# Cranberry and pomegranate juice wine



## NSwiner (Jan 31, 2010)

Can someone help me with a recipe for this Ocean spray 100% juice . It's a 1.89 Liter bottle already has 37grams of natural sugar from the fruit .I just noticed it has furmaric acid so maybe I can't use it darn . Anyways I need to know everything to add and when this is going to be my first batch how aboot ( lol ) we try a gallon first time to see how it turns out . The more detail the better please .


----------



## arcticsid (Jan 31, 2010)

I was just there....

http://www.winemakingtalk.com/forum/showthread.php?t=4811

It will go, and it will make a great wine!!. Gotta fight it a bit, but it is worth it.

Troy


----------



## Tom (Jan 31, 2010)

Follow what Troys link said.
Also to figure how much sugar you will need to know the gravity. You want to be about 1.085 starting gravity.
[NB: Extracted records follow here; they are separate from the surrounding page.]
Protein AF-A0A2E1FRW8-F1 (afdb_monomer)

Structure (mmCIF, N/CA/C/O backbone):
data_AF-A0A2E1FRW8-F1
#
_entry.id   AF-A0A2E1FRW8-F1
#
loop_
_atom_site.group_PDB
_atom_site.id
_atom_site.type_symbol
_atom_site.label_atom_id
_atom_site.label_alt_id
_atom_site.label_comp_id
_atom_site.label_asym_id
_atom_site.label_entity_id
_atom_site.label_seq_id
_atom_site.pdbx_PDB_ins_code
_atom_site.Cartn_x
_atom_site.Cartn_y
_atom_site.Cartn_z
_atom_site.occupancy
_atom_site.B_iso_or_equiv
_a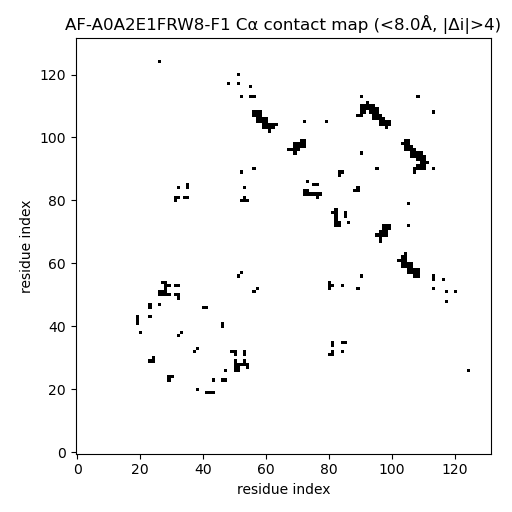tom_site.auth_seq_id
_atom_site.auth_comp_id
_atom_site.auth_asym_id
_atom_site.auth_atom_id
_atom_site.pdbx_PDB_model_num
ATOM 1 N N . MET A 1 1 ? 5.012 5.665 -55.479 1.00 48.22 1 MET A N 1
ATOM 2 C CA . MET A 1 1 ? 5.779 4.990 -54.404 1.00 48.22 1 MET A CA 1
ATOM 3 C C . MET A 1 1 ? 6.174 5.973 -53.290 1.00 48.22 1 MET A C 1
ATOM 5 O O . MET A 1 1 ? 7.350 6.244 -53.115 1.00 48.22 1 MET A O 1
ATOM 9 N N . LYS A 1 2 ? 5.214 6.551 -52.548 1.00 50.59 2 LYS A N 1
ATOM 10 C CA . LYS A 1 2 ? 5.519 7.411 -51.376 1.00 50.59 2 LYS A CA 1
ATOM 11 C C . LYS A 1 2 ? 4.604 7.180 -50.163 1.00 50.59 2 LYS A C 1
ATOM 13 O O . LYS A 1 2 ? 4.988 7.534 -49.062 1.00 50.59 2 LYS A O 1
ATOM 18 N N . GLN A 1 3 ? 3.439 6.545 -50.333 1.00 51.72 3 GLN A N 1
ATOM 19 C CA . GLN A 1 3 ? 2.480 6.360 -49.233 1.00 51.72 3 GLN A CA 1
ATOM 20 C C . GLN A 1 3 ? 2.652 5.056 -48.440 1.00 51.72 3 GLN A C 1
ATOM 22 O O . GLN A 1 3 ? 2.325 5.025 -47.262 1.00 51.72 3 GLN A O 1
ATOM 27 N N . ILE A 1 4 ? 3.242 4.007 -49.026 1.00 54.75 4 ILE A N 1
ATOM 28 C CA . ILE A 1 4 ? 3.438 2.720 -48.328 1.00 54.75 4 ILE A CA 1
ATOM 29 C C . ILE A 1 4 ? 4.533 2.828 -47.250 1.00 54.75 4 ILE A C 1
ATOM 31 O O . ILE A 1 4 ? 4.404 2.239 -46.184 1.00 54.75 4 ILE A O 1
ATOM 35 N N . PHE A 1 5 ? 5.561 3.658 -47.468 1.00 49.25 5 PHE A N 1
ATOM 36 C CA . PHE A 1 5 ? 6.621 3.891 -46.478 1.00 49.25 5 PHE A CA 1
ATOM 37 C C . PHE A 1 5 ? 6.148 4.661 -45.235 1.00 49.25 5 PHE A C 1
ATOM 39 O O . PHE A 1 5 ? 6.757 4.532 -44.177 1.00 49.25 5 PHE A O 1
ATOM 46 N N . SER A 1 6 ? 5.055 5.427 -45.330 1.00 51.66 6 SER A N 1
ATOM 47 C CA . SER A 1 6 ? 4.551 6.202 -44.191 1.00 51.66 6 SER A CA 1
ATOM 48 C C . SER A 1 6 ? 3.855 5.323 -43.153 1.00 51.66 6 SER A C 1
ATOM 50 O O . SER A 1 6 ? 3.967 5.601 -41.967 1.00 51.66 6 SER A O 1
ATOM 52 N N . VAL A 1 7 ? 3.166 4.257 -43.574 1.00 54.59 7 VAL A N 1
ATOM 53 C CA . VAL A 1 7 ? 2.356 3.422 -42.667 1.00 54.59 7 VAL A CA 1
ATOM 54 C C . VAL A 1 7 ? 3.239 2.511 -41.810 1.00 54.59 7 VAL A C 1
ATOM 56 O O . VAL A 1 7 ? 3.000 2.364 -40.614 1.00 54.59 7 VAL A O 1
ATOM 59 N N . PHE A 1 8 ? 4.318 1.969 -42.383 1.00 52.12 8 PHE A N 1
ATOM 60 C CA . PHE A 1 8 ? 5.280 1.162 -41.625 1.00 52.12 8 PHE A CA 1
ATOM 61 C C . PHE A 1 8 ? 6.057 1.990 -40.597 1.00 52.12 8 PHE A C 1
ATOM 63 O O . PHE A 1 8 ? 6.332 1.498 -39.506 1.00 52.12 8 PHE A O 1
ATOM 70 N N . SER A 1 9 ? 6.352 3.259 -40.899 1.00 52.50 9 SER A N 1
ATOM 71 C CA . SER A 1 9 ? 7.049 4.138 -39.957 1.00 52.50 9 SER A CA 1
ATOM 72 C C . SER A 1 9 ? 6.178 4.497 -38.746 1.00 52.50 9 SER A C 1
ATOM 74 O O . SER A 1 9 ? 6.702 4.592 -37.642 1.00 52.50 9 SER A O 1
ATOM 76 N N . SER A 1 10 ? 4.859 4.640 -38.920 1.00 52.25 10 SER A N 1
ATOM 77 C CA . SER A 1 10 ? 3.919 4.925 -37.823 1.00 52.25 10 SER A CA 1
ATOM 78 C C . SER A 1 10 ? 3.741 3.741 -36.867 1.00 52.25 10 SER A C 1
ATOM 80 O O . SER A 1 10 ? 3.663 3.936 -35.658 1.00 52.25 10 SER A O 1
ATOM 82 N N . ILE A 1 11 ? 3.720 2.512 -37.395 1.00 53.53 11 ILE A N 1
ATOM 83 C CA . ILE A 1 11 ? 3.599 1.287 -36.586 1.00 53.53 11 ILE A CA 1
ATOM 84 C C . ILE A 1 11 ? 4.907 1.005 -35.833 1.00 53.53 11 ILE A C 1
ATOM 86 O O . ILE A 1 11 ? 4.877 0.605 -34.671 1.00 53.53 11 ILE A O 1
ATOM 90 N N . LEU A 1 12 ? 6.061 1.274 -36.457 1.00 50.88 12 LEU A N 1
ATOM 91 C CA . LEU A 1 12 ? 7.362 1.126 -35.801 1.00 50.88 12 LEU A CA 1
ATOM 92 C C . LEU A 1 12 ? 7.553 2.157 -34.671 1.00 50.88 12 LEU A C 1
ATOM 94 O O . LEU A 1 12 ? 8.078 1.812 -33.618 1.00 50.88 12 LEU A O 1
ATOM 98 N N . LEU A 1 13 ? 7.069 3.394 -34.844 1.00 49.72 13 LEU A N 1
ATOM 99 C CA . LEU A 1 13 ? 7.105 4.438 -33.807 1.00 49.72 13 LEU A CA 1
ATOM 100 C C . LEU A 1 13 ? 6.225 4.115 -32.588 1.00 49.72 13 LEU A C 1
ATOM 102 O O . LEU A 1 13 ? 6.607 4.456 -31.471 1.00 49.72 13 LEU A O 1
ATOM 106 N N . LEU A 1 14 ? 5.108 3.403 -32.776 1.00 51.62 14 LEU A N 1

Then download WineCalc. all you need to do is input where you are (gravity) and where you want to be (gravity) http://winecalc.software.informer.com/


----------



## arcticsid (Jan 31, 2010)

That calculator will get you close, but only a hydrometer will tell you for sure.
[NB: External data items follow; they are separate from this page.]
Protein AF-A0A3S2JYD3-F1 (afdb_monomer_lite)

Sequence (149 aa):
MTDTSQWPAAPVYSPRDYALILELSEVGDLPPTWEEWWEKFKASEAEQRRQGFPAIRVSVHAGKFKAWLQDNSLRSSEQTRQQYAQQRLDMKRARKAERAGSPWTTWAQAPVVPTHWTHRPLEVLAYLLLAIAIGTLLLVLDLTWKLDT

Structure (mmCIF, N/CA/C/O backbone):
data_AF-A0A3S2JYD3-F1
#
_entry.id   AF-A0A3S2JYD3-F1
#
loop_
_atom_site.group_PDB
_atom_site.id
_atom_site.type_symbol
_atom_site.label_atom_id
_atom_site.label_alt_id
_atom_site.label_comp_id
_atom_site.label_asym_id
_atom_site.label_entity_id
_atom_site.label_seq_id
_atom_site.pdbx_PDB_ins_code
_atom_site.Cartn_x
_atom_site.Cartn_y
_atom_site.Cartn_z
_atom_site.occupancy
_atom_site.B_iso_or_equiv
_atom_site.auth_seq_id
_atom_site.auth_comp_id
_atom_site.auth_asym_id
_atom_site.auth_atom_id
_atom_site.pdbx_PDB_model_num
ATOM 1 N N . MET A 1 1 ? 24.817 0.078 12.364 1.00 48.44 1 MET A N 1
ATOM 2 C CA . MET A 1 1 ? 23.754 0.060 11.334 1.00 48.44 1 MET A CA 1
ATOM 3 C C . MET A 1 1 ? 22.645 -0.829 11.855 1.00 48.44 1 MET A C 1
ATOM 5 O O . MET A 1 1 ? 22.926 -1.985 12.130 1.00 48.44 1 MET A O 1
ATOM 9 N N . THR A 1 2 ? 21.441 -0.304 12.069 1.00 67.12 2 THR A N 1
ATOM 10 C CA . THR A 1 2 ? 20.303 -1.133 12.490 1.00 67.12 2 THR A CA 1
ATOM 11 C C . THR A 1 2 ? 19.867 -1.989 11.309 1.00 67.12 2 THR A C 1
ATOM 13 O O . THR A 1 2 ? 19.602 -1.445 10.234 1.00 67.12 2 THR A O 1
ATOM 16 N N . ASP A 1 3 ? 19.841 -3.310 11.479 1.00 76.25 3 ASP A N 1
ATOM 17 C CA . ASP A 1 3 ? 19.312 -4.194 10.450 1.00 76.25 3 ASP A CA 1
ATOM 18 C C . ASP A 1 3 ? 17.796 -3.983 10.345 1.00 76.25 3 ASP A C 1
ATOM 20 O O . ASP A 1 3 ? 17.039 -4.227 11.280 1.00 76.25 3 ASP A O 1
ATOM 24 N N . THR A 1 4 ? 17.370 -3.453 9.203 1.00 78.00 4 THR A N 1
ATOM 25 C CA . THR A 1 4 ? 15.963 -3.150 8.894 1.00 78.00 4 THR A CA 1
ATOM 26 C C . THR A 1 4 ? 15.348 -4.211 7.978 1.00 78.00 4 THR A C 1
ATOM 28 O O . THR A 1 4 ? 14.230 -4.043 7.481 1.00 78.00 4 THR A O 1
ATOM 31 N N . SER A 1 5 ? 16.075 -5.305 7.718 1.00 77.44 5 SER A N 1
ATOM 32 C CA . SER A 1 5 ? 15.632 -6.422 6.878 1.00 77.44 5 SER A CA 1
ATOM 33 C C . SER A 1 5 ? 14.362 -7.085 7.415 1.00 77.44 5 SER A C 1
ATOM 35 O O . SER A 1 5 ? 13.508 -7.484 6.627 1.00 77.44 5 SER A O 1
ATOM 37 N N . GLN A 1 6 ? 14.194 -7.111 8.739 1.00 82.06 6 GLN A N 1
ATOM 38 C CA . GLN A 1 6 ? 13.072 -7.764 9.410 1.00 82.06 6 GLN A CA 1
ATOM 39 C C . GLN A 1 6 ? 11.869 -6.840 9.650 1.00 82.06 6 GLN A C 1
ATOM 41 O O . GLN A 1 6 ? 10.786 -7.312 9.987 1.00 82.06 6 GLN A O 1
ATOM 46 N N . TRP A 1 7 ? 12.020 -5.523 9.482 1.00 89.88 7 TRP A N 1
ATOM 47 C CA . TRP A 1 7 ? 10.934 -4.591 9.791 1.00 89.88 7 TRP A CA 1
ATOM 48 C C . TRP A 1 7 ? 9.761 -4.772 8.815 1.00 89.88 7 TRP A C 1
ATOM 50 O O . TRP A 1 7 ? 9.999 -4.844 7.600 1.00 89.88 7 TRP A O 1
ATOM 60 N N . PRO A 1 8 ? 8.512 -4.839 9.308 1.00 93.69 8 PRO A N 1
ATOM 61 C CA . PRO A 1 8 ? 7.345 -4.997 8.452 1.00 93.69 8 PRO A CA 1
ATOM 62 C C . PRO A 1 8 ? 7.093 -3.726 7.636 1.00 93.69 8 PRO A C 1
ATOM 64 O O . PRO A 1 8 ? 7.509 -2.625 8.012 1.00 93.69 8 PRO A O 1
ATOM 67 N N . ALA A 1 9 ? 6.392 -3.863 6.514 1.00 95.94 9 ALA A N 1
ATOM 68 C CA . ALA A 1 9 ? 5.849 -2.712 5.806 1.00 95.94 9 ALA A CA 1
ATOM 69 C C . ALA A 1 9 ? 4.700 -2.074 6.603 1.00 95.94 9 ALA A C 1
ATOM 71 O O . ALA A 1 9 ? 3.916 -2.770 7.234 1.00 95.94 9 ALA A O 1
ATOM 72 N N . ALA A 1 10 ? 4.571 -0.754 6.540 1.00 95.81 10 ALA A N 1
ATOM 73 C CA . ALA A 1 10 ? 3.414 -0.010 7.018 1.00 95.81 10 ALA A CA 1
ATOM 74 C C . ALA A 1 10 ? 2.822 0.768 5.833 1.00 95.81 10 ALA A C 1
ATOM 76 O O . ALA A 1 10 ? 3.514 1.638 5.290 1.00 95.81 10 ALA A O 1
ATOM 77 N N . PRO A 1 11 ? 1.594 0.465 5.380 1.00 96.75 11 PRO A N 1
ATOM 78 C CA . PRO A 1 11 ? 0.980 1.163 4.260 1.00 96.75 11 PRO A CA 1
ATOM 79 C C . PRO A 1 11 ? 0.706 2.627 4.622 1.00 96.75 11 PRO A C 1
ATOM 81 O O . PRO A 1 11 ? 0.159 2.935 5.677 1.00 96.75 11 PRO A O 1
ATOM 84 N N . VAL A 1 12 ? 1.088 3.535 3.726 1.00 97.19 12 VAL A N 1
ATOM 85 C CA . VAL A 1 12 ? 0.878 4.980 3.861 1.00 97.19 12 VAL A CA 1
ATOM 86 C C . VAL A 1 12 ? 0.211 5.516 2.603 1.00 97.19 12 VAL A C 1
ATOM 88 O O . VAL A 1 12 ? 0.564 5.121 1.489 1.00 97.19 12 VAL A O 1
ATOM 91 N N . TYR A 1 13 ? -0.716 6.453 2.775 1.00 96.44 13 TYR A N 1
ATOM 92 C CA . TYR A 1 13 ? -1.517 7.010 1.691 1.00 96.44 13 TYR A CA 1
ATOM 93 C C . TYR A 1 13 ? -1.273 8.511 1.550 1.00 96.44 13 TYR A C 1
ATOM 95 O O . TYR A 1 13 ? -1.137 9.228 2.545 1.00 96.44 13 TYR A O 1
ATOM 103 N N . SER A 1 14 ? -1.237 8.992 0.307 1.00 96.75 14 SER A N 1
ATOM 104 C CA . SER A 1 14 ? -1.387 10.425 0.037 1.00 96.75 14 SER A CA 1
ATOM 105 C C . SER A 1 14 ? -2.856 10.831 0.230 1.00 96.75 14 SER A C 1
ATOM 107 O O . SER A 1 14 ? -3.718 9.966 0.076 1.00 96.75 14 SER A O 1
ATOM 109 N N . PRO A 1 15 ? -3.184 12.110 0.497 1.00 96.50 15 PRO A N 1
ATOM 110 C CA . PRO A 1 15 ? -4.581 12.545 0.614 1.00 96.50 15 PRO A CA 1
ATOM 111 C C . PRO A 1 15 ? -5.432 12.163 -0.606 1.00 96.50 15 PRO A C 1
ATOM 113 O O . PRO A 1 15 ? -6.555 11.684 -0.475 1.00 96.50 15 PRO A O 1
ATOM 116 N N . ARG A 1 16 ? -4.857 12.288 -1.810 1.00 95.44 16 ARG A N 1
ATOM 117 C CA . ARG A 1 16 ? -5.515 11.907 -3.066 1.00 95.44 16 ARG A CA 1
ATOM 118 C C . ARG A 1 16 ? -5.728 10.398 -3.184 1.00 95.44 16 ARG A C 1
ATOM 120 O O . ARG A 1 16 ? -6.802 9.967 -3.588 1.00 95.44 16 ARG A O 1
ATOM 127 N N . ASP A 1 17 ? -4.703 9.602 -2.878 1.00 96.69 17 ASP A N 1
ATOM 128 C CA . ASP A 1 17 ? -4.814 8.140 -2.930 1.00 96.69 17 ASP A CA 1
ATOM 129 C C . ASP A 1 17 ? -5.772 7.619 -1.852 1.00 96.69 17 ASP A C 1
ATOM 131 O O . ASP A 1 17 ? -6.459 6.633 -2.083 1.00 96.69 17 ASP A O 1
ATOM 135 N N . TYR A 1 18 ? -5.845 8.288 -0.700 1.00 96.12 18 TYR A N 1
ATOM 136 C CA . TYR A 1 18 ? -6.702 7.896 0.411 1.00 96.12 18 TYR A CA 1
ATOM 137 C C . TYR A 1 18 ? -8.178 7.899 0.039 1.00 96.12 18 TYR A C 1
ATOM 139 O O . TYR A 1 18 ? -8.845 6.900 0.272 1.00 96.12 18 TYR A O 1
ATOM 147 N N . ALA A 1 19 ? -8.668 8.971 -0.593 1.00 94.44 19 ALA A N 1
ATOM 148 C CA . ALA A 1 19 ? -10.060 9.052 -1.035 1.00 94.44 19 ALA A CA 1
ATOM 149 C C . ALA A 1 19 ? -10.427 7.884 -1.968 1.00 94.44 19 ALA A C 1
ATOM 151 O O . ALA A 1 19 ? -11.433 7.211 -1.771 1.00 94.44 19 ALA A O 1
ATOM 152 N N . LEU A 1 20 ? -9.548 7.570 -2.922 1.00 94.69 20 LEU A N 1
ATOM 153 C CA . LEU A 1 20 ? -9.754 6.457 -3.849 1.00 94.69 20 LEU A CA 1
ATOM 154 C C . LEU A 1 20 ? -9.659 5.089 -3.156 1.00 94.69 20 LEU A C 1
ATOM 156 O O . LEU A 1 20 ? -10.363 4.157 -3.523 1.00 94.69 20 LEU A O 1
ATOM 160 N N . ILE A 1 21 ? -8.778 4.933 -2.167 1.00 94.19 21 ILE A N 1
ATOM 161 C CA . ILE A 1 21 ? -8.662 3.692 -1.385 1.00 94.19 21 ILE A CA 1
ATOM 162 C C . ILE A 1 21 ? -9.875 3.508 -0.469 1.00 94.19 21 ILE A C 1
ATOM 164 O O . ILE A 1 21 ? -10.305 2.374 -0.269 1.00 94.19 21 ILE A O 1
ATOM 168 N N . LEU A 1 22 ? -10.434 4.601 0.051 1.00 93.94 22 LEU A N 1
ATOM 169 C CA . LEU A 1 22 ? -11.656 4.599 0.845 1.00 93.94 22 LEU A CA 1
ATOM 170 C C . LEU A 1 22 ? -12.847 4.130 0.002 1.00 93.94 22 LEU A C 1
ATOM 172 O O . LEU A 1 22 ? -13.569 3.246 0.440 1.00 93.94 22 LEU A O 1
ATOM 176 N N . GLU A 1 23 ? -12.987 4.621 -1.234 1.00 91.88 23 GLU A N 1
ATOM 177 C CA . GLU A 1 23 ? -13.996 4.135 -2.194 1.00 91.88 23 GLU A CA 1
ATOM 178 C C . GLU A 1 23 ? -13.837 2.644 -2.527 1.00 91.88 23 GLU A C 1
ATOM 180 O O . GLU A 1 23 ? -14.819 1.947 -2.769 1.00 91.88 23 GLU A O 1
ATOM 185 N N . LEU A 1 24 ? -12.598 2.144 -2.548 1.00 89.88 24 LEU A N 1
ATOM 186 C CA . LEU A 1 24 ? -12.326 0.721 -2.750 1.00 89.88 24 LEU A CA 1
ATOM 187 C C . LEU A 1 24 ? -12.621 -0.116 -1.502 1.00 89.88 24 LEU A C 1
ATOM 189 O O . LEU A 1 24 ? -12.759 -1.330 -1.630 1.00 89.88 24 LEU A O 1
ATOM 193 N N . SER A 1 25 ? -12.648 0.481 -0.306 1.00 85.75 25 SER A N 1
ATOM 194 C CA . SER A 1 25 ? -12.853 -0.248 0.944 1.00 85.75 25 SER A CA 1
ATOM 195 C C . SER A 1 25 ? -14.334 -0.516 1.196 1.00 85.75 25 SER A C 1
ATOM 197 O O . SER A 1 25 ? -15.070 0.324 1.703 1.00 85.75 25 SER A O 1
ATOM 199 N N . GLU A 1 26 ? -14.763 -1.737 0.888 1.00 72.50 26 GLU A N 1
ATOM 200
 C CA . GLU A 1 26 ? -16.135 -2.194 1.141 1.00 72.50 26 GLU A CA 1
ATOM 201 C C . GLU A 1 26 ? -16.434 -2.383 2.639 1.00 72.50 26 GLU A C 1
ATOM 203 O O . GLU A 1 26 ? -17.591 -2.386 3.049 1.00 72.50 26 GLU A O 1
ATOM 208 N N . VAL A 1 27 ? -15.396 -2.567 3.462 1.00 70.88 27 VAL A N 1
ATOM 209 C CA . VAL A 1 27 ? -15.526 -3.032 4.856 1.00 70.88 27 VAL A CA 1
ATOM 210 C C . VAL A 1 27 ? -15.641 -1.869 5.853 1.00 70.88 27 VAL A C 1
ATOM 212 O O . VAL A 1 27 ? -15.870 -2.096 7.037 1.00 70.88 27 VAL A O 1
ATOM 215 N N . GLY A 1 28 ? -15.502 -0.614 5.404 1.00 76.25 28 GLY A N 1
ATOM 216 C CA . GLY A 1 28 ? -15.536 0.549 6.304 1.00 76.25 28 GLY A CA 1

I wanted to make a pomegranate wine but the juice was outrageous for $. What you have will make a nice wine though, once you get fermentation started.


----------



## Tom (Jan 31, 2010)

Yes Troy. 
Butt, you need a hydrometer so you can input the readings so the caculator can tell you how much sugar to add to get to what you wnat.


----------



## NSwiner (Jan 31, 2010)

Ok so Troy would you say i should start with the champagne yeast ? If so would I just dump it in or do the starter like you did ? Also how important is it for me to know the acid levels through the process should I buy an acid kit or could i wait to see if this is something I want to try again ? 
Or the other thing I was going to ask was Troy you said you started another thread about your wine could you link me to it please ,save me some time . 
Tom thanks for the wine calc downloaded and ready to use .

I think I have decided to use some white cranberry juice because it is smoother then regular cranberries .Do I need to add some frozen cranberries or just use the juices ?


----------



## Hokapsig (Nov 30, 2014)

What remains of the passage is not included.